Examine each line of the data. Copy the line if it includes the word "Japonica".

═══ INPUT DATA ═══

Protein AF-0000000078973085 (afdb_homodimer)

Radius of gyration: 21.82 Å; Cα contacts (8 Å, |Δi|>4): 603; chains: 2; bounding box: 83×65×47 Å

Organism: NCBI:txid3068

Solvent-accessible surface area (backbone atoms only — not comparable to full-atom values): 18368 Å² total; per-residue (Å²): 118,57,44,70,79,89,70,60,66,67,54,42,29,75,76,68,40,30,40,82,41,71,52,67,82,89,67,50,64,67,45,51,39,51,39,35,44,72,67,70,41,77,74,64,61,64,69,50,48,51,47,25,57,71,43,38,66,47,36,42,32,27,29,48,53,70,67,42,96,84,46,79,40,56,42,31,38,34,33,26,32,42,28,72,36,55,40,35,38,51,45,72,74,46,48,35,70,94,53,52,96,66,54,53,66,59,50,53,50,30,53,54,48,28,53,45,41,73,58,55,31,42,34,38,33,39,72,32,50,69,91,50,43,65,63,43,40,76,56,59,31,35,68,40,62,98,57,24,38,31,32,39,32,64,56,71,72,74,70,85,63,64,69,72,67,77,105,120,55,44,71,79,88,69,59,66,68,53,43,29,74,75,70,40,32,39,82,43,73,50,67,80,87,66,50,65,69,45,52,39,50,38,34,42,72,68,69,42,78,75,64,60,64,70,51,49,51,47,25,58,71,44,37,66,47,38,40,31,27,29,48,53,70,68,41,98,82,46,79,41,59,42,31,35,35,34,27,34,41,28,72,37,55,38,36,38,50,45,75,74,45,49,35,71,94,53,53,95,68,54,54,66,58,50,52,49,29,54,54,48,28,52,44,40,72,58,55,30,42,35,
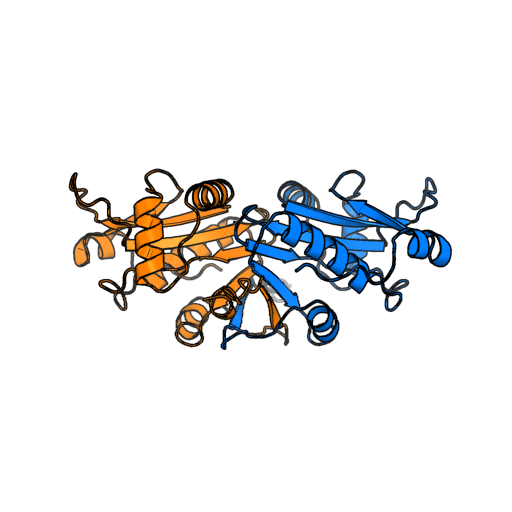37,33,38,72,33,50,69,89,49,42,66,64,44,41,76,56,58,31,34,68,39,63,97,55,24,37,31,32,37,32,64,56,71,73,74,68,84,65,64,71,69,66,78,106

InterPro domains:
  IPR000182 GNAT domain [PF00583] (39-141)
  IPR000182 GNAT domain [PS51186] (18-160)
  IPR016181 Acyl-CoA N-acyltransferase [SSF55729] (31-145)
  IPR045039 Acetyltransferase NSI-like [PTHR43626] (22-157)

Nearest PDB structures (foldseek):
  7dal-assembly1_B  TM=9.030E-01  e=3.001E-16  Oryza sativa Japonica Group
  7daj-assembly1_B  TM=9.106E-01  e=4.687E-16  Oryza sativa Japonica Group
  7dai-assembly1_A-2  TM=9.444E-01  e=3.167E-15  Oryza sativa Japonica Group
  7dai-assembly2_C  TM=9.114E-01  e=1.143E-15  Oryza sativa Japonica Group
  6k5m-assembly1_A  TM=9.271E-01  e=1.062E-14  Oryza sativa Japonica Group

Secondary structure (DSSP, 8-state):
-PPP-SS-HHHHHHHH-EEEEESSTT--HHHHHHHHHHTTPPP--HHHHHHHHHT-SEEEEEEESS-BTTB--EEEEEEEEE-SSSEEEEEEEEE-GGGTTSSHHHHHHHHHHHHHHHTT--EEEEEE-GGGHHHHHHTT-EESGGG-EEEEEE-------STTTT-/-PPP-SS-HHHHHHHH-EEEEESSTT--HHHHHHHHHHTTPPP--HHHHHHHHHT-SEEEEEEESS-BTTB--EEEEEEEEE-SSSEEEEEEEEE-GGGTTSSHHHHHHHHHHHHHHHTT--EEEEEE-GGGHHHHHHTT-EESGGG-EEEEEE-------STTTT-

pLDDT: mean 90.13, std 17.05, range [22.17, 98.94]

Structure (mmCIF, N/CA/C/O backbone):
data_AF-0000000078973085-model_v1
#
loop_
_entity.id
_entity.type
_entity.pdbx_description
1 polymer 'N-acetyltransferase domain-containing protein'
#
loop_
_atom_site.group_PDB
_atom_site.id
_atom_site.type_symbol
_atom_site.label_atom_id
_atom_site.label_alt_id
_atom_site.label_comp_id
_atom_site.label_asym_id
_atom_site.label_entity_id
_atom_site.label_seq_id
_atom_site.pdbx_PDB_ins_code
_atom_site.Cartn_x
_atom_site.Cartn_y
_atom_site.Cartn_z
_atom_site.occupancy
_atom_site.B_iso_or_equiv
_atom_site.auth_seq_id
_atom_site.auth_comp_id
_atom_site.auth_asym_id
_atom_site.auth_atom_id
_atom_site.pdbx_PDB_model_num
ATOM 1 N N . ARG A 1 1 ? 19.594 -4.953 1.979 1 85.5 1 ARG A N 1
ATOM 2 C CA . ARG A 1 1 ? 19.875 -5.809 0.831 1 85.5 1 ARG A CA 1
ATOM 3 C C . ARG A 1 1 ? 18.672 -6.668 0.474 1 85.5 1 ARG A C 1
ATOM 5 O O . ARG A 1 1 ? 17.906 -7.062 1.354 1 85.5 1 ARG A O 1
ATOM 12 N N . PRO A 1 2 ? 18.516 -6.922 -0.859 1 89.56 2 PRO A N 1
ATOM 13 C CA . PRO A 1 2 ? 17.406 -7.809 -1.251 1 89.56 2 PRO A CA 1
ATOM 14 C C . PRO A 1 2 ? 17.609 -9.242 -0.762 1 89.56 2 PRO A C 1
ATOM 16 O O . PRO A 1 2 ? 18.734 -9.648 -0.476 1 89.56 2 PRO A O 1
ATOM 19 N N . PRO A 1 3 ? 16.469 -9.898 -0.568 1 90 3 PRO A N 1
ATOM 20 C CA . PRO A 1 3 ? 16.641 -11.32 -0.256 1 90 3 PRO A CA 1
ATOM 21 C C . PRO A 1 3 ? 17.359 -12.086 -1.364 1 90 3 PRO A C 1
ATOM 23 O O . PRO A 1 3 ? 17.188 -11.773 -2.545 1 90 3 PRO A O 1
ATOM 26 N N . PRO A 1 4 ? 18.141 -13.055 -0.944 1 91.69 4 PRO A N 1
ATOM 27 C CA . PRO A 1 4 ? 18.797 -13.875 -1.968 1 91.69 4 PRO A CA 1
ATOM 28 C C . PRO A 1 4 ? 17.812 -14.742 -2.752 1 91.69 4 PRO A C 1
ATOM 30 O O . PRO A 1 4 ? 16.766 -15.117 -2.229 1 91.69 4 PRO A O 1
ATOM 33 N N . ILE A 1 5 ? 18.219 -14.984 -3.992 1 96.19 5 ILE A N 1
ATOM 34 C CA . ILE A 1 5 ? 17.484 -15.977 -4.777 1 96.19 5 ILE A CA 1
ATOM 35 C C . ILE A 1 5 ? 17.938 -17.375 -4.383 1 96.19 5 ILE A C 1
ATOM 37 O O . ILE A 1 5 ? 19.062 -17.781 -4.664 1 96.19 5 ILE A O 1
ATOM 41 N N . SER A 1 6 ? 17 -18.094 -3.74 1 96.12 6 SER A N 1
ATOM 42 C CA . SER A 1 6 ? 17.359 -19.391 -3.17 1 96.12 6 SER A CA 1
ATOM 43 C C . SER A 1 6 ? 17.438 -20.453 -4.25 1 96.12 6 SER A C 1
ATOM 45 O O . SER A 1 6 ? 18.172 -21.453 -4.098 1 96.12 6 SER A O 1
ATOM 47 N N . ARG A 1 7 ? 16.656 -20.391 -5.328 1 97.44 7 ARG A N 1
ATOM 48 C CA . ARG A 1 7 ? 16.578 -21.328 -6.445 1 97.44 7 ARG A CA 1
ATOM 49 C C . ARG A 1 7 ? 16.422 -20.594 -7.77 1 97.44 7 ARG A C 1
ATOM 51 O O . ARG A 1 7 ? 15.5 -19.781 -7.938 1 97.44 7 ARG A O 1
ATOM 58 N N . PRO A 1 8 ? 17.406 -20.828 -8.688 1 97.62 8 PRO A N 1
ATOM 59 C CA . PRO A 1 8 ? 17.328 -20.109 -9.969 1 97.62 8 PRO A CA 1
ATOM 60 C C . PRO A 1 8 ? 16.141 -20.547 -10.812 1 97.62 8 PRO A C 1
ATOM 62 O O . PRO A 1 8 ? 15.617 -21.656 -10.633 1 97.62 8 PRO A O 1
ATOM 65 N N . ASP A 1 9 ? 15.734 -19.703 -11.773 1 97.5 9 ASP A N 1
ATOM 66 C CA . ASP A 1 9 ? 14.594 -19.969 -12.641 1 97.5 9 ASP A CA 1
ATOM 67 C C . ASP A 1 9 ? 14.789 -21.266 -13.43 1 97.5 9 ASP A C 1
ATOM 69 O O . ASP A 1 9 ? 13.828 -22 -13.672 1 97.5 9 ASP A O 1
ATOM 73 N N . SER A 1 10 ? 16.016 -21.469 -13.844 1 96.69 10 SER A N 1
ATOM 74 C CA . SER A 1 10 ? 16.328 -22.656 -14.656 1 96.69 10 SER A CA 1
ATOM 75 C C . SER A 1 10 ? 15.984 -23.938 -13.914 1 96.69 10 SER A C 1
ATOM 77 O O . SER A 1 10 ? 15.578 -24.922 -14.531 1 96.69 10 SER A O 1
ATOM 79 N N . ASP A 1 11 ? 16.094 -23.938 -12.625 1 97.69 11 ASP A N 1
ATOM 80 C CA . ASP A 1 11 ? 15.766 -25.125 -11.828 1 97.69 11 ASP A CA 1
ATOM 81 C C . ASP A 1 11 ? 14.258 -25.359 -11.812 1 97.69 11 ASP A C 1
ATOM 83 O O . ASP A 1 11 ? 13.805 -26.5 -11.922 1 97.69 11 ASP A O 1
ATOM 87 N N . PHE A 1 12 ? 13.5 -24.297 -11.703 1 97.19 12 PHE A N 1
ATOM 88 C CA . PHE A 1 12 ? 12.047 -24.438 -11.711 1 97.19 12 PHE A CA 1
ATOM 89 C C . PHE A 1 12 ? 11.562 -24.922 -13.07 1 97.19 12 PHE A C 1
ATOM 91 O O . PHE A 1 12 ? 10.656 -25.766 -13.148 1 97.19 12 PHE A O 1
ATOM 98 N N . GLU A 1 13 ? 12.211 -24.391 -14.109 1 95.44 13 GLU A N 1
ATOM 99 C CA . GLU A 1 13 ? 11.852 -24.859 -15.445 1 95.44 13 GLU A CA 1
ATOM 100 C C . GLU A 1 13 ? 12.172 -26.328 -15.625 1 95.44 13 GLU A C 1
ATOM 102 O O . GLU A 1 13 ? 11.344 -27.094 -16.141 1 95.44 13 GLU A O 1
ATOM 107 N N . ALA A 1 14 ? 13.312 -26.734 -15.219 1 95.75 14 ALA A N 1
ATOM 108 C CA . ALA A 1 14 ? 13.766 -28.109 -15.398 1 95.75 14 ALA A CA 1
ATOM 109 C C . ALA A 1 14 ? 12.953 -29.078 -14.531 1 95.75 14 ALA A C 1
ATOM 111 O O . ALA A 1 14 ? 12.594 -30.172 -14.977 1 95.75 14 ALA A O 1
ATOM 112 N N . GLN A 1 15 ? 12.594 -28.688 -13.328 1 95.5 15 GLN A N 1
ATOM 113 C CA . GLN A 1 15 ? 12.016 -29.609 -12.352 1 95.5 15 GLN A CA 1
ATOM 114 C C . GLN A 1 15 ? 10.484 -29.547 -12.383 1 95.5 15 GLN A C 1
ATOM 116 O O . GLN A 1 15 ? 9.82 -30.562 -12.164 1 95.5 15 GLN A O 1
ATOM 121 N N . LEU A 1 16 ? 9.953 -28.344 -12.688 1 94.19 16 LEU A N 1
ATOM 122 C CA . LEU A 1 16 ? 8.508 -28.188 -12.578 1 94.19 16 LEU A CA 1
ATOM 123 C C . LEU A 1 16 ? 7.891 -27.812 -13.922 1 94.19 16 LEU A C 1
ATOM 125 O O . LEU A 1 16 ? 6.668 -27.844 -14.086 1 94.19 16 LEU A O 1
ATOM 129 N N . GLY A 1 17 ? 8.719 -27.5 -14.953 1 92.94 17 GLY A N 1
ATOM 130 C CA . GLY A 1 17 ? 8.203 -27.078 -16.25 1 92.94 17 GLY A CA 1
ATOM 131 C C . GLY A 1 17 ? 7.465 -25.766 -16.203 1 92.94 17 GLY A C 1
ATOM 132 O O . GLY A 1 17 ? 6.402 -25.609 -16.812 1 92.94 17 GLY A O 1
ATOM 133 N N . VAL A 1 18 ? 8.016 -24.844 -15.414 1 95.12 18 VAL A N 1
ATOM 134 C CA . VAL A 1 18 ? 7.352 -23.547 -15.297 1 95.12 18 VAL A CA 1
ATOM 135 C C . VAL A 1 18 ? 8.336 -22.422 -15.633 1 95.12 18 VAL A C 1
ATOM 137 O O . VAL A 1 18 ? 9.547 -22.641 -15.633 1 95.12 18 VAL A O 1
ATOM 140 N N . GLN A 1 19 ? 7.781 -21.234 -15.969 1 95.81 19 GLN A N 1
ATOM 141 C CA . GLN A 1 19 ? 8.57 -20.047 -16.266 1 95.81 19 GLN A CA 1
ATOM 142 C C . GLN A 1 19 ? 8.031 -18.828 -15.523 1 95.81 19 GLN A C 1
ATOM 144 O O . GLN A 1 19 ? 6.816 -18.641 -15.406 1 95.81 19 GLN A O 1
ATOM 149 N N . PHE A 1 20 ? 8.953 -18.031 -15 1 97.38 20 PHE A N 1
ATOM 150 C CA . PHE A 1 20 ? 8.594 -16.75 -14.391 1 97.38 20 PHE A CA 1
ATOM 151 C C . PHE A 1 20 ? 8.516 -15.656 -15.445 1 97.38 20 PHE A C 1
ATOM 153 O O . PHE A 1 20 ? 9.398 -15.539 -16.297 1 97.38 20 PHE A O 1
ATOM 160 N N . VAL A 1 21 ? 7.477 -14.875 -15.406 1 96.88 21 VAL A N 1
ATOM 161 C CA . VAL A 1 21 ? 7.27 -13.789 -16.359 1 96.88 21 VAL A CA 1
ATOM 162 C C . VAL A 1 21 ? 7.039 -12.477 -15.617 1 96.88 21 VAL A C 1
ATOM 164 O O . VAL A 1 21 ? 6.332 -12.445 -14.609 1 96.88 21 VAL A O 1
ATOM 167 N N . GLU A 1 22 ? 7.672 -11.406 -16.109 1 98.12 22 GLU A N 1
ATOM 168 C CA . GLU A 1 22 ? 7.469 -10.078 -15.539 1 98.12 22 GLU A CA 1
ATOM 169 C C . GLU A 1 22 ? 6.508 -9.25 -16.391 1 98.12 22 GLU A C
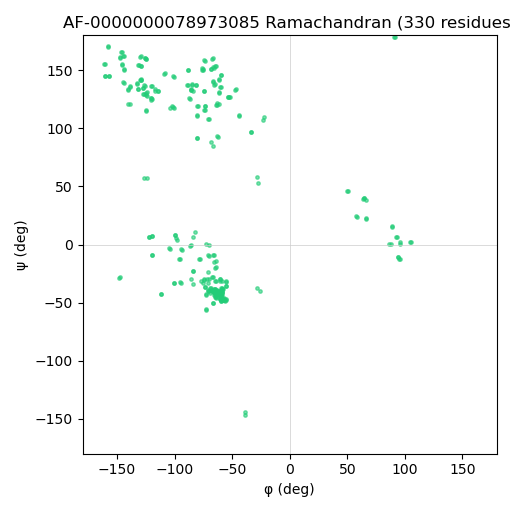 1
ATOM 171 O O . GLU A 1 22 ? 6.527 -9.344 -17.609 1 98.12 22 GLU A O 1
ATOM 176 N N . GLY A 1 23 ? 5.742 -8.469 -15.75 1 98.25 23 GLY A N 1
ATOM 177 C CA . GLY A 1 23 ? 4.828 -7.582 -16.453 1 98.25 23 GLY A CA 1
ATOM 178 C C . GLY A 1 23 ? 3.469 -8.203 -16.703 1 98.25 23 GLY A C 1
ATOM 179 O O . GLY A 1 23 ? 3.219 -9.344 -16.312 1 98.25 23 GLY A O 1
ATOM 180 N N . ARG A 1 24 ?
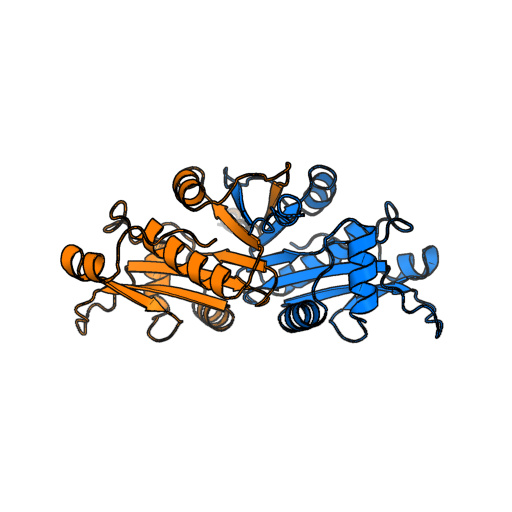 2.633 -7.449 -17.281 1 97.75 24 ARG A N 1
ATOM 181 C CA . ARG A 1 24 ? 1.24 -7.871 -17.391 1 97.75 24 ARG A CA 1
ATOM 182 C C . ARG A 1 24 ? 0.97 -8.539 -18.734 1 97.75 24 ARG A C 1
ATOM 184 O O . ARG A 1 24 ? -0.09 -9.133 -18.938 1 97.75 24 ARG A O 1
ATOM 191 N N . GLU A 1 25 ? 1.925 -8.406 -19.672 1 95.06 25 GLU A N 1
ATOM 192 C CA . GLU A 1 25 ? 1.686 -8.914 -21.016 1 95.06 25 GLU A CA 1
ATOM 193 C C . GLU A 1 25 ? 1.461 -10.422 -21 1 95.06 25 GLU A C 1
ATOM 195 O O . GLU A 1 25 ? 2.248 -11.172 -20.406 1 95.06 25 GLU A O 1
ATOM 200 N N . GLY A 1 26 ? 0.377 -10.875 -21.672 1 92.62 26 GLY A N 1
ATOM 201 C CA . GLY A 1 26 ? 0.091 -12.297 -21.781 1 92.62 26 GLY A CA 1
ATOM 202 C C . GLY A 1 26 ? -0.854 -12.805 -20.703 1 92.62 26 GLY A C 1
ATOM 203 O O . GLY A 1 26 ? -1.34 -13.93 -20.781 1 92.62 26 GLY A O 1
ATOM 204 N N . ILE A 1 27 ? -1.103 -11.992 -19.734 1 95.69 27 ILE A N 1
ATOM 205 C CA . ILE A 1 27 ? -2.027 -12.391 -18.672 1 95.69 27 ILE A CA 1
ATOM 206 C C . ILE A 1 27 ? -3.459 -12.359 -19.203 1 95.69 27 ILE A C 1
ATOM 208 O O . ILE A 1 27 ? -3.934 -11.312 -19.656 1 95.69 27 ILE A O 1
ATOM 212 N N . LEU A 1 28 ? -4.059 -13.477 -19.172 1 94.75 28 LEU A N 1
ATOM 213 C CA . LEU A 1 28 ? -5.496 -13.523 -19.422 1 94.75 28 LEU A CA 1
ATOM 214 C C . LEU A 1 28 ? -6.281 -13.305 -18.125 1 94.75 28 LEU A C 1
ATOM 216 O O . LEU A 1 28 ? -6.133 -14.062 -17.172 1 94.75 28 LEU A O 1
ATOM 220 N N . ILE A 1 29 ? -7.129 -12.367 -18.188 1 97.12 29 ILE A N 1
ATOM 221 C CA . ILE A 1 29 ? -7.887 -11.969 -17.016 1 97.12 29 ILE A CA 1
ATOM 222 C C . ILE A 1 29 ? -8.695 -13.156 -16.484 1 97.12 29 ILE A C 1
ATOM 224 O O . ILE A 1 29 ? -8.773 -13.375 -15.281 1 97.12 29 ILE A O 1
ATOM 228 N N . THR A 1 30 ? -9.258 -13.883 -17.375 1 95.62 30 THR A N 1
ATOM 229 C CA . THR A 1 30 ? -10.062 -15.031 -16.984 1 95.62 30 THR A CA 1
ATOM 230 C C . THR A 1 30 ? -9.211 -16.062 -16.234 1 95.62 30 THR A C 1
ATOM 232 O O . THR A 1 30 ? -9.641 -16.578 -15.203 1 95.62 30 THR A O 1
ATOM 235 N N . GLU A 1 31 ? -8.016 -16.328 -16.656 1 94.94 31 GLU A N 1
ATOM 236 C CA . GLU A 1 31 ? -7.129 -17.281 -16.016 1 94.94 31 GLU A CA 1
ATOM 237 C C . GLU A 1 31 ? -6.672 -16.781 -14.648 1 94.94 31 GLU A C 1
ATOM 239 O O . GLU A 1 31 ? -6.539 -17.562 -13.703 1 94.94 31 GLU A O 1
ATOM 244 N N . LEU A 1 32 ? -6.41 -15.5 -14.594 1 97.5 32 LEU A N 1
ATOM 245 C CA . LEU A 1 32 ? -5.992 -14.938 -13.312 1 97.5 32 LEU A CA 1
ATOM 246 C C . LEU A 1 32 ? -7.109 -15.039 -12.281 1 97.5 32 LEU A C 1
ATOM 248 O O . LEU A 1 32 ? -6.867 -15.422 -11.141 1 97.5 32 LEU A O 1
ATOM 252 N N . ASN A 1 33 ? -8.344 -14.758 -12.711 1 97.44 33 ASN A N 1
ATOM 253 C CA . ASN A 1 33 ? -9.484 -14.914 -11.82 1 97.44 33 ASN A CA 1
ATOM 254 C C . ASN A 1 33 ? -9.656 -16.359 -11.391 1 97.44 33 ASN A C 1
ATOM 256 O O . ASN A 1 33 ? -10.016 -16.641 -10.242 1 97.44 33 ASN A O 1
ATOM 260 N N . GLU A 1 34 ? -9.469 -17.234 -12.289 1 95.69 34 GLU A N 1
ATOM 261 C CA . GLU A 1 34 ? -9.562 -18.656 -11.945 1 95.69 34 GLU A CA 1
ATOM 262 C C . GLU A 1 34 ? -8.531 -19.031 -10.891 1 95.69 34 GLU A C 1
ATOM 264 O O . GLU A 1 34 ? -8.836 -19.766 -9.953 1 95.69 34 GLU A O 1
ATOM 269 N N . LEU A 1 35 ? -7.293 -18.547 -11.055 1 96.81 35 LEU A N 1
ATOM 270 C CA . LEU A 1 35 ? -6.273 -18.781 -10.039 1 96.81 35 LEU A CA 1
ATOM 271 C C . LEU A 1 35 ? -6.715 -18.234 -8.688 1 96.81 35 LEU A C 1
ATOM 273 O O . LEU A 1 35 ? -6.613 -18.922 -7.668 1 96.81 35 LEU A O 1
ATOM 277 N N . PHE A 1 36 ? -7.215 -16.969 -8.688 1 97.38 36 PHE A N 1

═══

# WRITTEN RESPONSE
  7dal-assembly1_B  TM=9.030E-01  e=3.001E-16  Oryza sativa Japonica Group
  7daj-assembly1_B  TM=9.106E-01  e=4.687E-16  Oryza sativa Japonica Group
  7dai-assembly1_A-2  TM=9.444E-01  e=3.167E-15  Oryza sativa Japonica Group
  7dai-assembly2_C  TM=9.114E-01  e=1.143E-15  Oryza sativa Japonica Group
  6k5m-assembly1_A  TM=9.271E-01  e=1.062E-14  Oryza sativa Japonica Group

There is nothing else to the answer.